The agency would only provide a "substantially limited" briefing and a tour of the West Palm Beach site of the Sept. 15 assassination attempt.
The Biden Department of Justice, FBI and ATF "provided limited cooperation." Also, the FBI would not grant the task force access to any of the individuals within the agency that it requested.
The report includes a four-page list of outstanding requests made by the task force to federal agencies.
Secret Service back to Treasury oversight?
The task force, in its Dec. 13 report, made 37 recommendations, including moving the U.S. Secret Service back under the U.S. Treasury, where it had been until the formation of the Department of Homeland Security following 9/11.
Kelly told the USA TODAY Network he's in the process of drafting legislation.
The agency was formed in 1865 following the Civil War to crack down on counterfeiting.

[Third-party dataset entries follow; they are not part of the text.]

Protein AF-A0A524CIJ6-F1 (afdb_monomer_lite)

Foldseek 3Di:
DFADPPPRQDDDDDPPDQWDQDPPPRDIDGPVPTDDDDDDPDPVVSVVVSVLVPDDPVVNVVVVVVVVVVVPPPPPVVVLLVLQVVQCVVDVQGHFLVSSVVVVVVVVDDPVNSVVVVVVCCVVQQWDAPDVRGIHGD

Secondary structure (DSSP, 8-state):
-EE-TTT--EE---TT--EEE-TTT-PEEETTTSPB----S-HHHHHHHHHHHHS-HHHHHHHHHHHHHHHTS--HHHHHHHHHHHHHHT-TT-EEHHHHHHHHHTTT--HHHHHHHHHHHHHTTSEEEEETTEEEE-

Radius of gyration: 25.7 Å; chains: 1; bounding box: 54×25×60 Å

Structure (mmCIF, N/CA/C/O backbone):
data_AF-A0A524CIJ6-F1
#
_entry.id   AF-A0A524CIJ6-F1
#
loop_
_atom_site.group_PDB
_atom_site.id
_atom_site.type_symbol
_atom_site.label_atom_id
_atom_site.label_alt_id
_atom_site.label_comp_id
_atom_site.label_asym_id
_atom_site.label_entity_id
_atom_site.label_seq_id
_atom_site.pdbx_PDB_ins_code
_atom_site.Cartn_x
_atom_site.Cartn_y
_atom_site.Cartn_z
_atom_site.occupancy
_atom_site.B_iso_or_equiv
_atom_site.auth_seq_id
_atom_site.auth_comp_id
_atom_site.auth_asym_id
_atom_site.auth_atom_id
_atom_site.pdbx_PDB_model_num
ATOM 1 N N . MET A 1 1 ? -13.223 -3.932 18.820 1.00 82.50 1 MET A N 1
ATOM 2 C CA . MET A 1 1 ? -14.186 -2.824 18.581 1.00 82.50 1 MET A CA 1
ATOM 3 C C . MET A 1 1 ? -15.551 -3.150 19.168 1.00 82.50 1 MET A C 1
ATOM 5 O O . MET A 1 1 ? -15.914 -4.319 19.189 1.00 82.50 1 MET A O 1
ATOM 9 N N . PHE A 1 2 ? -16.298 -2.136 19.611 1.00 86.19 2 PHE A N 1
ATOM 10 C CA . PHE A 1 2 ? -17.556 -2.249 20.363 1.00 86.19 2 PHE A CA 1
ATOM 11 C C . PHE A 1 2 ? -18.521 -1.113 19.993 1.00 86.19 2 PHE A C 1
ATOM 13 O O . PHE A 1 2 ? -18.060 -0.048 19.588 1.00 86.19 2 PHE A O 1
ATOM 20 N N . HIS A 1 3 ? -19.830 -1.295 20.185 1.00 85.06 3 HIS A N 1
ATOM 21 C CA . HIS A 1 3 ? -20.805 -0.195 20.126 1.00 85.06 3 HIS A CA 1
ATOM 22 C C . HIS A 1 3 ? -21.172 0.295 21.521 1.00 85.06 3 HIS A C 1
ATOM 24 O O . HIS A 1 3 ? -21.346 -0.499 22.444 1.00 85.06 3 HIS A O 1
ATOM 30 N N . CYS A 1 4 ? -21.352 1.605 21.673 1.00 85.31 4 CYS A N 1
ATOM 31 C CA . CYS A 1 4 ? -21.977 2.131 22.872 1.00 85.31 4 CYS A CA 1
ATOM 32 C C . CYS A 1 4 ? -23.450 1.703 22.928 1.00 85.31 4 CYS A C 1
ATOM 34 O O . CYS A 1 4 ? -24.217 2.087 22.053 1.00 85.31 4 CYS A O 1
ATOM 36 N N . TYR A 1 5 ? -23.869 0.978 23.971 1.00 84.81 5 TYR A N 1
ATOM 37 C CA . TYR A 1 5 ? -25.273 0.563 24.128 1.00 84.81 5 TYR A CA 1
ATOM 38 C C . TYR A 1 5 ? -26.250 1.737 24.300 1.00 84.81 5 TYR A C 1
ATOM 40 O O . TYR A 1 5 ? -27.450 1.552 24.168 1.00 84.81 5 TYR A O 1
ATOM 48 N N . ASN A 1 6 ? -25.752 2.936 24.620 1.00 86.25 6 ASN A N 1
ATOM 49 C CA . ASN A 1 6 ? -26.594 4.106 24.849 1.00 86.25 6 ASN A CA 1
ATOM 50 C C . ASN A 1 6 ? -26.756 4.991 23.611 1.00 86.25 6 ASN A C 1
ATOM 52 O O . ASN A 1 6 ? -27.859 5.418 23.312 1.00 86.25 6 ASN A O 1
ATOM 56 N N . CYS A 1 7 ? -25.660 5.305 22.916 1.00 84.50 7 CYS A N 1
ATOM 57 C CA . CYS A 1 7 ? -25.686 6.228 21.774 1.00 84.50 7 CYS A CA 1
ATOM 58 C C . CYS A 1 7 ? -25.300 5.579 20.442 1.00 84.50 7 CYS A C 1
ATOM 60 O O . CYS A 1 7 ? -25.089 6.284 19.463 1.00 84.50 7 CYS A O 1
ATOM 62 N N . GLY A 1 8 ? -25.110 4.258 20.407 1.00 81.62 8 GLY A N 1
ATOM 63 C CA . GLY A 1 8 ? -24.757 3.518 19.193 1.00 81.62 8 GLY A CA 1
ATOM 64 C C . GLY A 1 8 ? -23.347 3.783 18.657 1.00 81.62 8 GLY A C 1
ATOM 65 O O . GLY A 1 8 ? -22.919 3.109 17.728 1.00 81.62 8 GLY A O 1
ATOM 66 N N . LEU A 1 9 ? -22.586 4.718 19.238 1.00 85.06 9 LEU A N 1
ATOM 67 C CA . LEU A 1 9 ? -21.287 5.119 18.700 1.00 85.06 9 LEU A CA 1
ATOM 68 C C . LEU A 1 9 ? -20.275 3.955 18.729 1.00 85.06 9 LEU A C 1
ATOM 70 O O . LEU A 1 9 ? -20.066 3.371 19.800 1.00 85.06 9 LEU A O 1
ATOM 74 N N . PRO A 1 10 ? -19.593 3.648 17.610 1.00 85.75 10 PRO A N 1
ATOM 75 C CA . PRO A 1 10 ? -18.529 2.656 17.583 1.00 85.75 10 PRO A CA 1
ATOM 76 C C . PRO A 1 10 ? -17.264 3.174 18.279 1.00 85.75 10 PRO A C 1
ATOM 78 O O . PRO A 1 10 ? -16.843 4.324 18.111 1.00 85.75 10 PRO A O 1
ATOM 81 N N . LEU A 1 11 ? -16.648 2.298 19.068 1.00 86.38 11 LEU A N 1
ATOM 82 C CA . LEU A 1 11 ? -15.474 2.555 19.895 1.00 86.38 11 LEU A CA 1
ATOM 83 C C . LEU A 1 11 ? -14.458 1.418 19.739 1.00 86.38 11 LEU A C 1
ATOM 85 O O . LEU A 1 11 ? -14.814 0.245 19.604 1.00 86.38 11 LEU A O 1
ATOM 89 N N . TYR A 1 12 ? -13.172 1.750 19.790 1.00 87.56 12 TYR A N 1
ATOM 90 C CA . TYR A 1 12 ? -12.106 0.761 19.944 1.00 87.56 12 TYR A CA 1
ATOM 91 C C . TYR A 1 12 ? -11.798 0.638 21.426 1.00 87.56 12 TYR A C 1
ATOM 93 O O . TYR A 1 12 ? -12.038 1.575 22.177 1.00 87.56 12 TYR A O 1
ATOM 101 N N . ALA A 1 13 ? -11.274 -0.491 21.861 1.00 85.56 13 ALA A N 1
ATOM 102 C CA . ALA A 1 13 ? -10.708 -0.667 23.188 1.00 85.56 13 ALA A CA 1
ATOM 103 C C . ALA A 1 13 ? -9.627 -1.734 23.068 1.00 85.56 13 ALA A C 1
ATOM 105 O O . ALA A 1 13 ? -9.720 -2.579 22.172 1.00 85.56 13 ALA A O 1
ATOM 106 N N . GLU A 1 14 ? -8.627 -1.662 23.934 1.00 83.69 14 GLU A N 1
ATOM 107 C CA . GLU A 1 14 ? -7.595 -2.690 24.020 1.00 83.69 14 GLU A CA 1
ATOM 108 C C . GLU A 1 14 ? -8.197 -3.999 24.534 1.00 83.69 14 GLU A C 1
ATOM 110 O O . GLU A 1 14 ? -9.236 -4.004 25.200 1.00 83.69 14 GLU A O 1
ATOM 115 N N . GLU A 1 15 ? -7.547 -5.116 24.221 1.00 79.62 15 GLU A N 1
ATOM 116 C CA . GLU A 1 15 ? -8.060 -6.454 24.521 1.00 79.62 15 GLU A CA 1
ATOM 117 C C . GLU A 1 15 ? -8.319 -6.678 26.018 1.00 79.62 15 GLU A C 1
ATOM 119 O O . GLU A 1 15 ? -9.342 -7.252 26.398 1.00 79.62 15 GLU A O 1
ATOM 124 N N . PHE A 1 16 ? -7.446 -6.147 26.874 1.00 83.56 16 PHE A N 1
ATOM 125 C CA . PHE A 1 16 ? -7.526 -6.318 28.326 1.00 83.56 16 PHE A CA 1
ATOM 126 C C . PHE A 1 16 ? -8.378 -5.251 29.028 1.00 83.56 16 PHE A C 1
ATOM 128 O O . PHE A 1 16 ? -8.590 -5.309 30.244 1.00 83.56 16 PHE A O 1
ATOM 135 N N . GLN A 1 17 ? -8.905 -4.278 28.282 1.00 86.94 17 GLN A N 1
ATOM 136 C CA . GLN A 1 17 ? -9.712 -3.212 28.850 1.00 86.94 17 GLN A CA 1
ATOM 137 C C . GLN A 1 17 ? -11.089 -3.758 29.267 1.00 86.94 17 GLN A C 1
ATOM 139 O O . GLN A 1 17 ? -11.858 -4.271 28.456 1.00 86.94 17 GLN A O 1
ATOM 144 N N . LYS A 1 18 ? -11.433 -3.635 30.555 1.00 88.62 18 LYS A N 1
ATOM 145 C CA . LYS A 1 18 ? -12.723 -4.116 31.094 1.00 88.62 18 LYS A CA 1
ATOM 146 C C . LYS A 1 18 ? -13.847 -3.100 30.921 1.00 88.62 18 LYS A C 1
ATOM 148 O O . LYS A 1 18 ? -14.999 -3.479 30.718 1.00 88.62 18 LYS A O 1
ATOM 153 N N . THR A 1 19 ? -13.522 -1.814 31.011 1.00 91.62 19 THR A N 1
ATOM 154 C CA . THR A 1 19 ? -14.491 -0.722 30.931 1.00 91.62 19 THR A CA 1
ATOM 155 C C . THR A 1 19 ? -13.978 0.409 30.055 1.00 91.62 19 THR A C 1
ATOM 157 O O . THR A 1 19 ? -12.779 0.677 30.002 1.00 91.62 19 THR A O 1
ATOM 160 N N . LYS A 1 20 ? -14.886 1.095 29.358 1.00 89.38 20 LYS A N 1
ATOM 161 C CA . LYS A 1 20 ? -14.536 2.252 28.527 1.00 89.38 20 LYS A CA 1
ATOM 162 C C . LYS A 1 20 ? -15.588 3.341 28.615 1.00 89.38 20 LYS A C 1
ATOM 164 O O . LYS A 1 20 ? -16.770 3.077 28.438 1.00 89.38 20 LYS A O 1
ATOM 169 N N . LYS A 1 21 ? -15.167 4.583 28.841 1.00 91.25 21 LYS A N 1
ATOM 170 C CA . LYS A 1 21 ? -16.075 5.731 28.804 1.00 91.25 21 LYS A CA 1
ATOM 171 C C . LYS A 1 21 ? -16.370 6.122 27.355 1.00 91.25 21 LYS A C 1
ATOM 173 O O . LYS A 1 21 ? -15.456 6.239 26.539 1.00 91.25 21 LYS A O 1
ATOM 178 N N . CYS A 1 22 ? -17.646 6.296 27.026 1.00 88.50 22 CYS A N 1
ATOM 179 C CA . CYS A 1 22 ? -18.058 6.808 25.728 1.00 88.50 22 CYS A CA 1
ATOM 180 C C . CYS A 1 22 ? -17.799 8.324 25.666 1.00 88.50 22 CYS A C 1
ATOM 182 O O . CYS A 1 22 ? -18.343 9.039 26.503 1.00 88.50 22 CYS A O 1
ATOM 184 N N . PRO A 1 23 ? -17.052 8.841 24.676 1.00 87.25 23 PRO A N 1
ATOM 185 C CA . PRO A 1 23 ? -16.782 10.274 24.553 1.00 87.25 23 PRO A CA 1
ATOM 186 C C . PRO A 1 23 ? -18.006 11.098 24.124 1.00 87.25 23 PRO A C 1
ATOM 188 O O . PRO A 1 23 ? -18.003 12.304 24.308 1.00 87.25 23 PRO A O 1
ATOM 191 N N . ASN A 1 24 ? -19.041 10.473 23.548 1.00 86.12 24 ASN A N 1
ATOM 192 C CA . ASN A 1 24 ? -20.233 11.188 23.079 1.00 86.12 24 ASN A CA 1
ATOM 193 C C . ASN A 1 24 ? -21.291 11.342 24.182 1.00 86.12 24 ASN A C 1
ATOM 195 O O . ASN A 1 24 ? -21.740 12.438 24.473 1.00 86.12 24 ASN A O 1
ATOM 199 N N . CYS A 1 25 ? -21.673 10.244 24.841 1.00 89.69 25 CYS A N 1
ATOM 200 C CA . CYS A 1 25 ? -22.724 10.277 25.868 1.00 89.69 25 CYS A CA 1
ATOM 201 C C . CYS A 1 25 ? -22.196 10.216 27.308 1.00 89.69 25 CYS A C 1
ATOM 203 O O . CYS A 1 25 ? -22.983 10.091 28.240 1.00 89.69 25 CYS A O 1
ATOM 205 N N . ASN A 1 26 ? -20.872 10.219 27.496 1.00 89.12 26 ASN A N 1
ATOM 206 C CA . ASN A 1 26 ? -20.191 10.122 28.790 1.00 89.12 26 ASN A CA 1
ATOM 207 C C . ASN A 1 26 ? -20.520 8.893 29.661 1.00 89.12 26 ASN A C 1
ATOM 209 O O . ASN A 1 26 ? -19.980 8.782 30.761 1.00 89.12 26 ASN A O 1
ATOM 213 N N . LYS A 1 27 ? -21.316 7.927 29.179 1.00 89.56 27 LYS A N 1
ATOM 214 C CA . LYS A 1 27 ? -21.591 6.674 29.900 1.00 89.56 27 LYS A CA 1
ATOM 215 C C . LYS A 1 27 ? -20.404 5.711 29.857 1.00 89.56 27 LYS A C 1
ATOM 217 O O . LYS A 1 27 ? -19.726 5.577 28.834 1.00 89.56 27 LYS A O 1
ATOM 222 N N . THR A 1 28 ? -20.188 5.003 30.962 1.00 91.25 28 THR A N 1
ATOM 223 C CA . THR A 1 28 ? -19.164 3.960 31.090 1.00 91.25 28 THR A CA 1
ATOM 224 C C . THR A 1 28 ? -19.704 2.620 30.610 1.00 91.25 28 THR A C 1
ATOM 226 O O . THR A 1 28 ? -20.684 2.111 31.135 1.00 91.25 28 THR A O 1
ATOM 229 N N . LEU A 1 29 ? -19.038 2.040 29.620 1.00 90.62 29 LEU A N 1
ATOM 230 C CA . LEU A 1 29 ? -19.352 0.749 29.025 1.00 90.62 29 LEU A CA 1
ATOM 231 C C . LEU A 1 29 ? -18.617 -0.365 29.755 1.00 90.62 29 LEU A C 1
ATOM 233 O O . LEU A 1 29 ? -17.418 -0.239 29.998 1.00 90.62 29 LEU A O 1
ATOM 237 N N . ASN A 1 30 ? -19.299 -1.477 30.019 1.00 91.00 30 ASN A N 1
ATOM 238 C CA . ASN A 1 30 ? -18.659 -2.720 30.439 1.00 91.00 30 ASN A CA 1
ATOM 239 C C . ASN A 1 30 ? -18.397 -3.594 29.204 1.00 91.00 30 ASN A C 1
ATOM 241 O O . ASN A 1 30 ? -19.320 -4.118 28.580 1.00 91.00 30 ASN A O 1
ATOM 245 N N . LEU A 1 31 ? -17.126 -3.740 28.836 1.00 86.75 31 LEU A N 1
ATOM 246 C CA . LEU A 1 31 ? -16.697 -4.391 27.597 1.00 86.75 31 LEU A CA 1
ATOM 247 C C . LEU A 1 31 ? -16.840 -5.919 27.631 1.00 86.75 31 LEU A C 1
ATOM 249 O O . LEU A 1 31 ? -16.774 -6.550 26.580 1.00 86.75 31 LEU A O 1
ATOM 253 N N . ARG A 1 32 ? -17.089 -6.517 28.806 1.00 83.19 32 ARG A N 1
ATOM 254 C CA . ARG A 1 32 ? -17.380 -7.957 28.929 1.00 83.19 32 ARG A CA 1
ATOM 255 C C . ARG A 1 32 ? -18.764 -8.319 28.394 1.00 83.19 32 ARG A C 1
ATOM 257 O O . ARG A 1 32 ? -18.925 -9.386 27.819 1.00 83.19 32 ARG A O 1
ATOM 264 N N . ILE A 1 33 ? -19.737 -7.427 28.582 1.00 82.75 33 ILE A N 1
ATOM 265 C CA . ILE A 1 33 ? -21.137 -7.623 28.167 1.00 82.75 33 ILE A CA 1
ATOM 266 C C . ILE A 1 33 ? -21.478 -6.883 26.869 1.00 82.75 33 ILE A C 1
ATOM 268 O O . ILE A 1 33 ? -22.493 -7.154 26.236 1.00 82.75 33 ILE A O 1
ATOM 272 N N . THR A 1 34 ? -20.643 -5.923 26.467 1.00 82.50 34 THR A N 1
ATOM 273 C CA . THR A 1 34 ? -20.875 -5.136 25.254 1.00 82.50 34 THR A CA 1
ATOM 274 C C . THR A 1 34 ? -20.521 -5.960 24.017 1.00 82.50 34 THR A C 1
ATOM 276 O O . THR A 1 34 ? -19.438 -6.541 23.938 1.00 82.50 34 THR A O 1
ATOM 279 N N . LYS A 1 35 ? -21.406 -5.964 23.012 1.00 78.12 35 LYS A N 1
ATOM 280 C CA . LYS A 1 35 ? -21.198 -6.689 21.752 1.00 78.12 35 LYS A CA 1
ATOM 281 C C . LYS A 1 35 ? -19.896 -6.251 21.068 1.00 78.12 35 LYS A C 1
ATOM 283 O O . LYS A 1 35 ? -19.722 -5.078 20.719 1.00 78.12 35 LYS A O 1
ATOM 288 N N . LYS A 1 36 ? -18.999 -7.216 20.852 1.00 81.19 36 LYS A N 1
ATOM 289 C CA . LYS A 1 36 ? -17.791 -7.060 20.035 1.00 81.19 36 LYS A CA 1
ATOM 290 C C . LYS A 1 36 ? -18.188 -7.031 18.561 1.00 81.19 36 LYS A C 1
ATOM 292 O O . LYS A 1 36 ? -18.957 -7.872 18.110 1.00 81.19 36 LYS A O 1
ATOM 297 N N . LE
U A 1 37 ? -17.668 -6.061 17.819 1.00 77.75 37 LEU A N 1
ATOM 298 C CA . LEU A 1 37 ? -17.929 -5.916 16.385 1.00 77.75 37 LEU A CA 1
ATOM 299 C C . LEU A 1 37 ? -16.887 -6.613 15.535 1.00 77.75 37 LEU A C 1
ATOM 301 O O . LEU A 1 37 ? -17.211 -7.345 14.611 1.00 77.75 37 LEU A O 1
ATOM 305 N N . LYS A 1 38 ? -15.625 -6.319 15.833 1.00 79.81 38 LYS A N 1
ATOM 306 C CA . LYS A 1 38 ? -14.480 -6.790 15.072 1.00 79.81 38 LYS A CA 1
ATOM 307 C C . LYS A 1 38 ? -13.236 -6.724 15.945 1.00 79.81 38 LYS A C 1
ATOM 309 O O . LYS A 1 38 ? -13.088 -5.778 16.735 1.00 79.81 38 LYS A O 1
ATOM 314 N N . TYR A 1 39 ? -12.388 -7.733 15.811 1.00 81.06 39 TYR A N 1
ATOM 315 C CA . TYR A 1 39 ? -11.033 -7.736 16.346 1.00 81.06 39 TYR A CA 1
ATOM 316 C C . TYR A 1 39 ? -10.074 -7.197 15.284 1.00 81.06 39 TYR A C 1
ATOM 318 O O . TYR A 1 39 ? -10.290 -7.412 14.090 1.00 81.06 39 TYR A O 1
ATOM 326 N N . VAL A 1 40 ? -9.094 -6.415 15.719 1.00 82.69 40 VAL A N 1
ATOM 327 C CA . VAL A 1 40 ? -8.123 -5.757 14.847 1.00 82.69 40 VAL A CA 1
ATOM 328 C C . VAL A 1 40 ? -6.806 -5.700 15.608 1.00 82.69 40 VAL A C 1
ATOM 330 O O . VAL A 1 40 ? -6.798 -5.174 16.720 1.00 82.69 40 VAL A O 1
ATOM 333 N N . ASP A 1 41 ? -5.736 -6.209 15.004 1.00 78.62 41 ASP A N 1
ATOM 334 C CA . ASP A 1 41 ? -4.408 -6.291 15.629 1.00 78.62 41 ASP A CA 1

Its most well-known role of protecting U.S. presidents, their families and other government officials didn't begin until 1901, following the assassination of President William McKinley.
When the service was moved under the Department of Homeland Security, it "became the redheaded stepchild," Kelly said.
"If you look at the organizational chart for Homeland, you have to go all the way to the bottom to find Secret Service," he continued. "They're underfunded. Undermanned, underappreciated."
Two New York lawmakers, Reps. Ritchie Torres, a Democrat, and Mike Lawler, a Republican, introduced the Focus on Protection Act in August 2024 to move the duties of investigating financial crimes back to Treasury, while giving the Secret Service the sole responsibility of protecting the president and others.
The idea has been discussed for several years.
Attempted assassination task force findings
The final report contends that the Secret Service and other federal agencies failed in the areas of planning, execution and leadership and that those failures were not limited to the July 13 Butler rally.
The report cites poor leadership and insufficient training of agents. It also notes that agents with "little to no experience in advance planning roles" were put in charge of a "higher-risk outdoor venue" with "line-of-sight issues" and were not given "specific intelligence about a long-range threat."
"Further, some of the Secret Service agents in significant advance planning roles did not clearly understand the delineation of their responsibilities," the report says.
Matthew Rink is a USA TODAY Network Pennsylvania investigative journalist.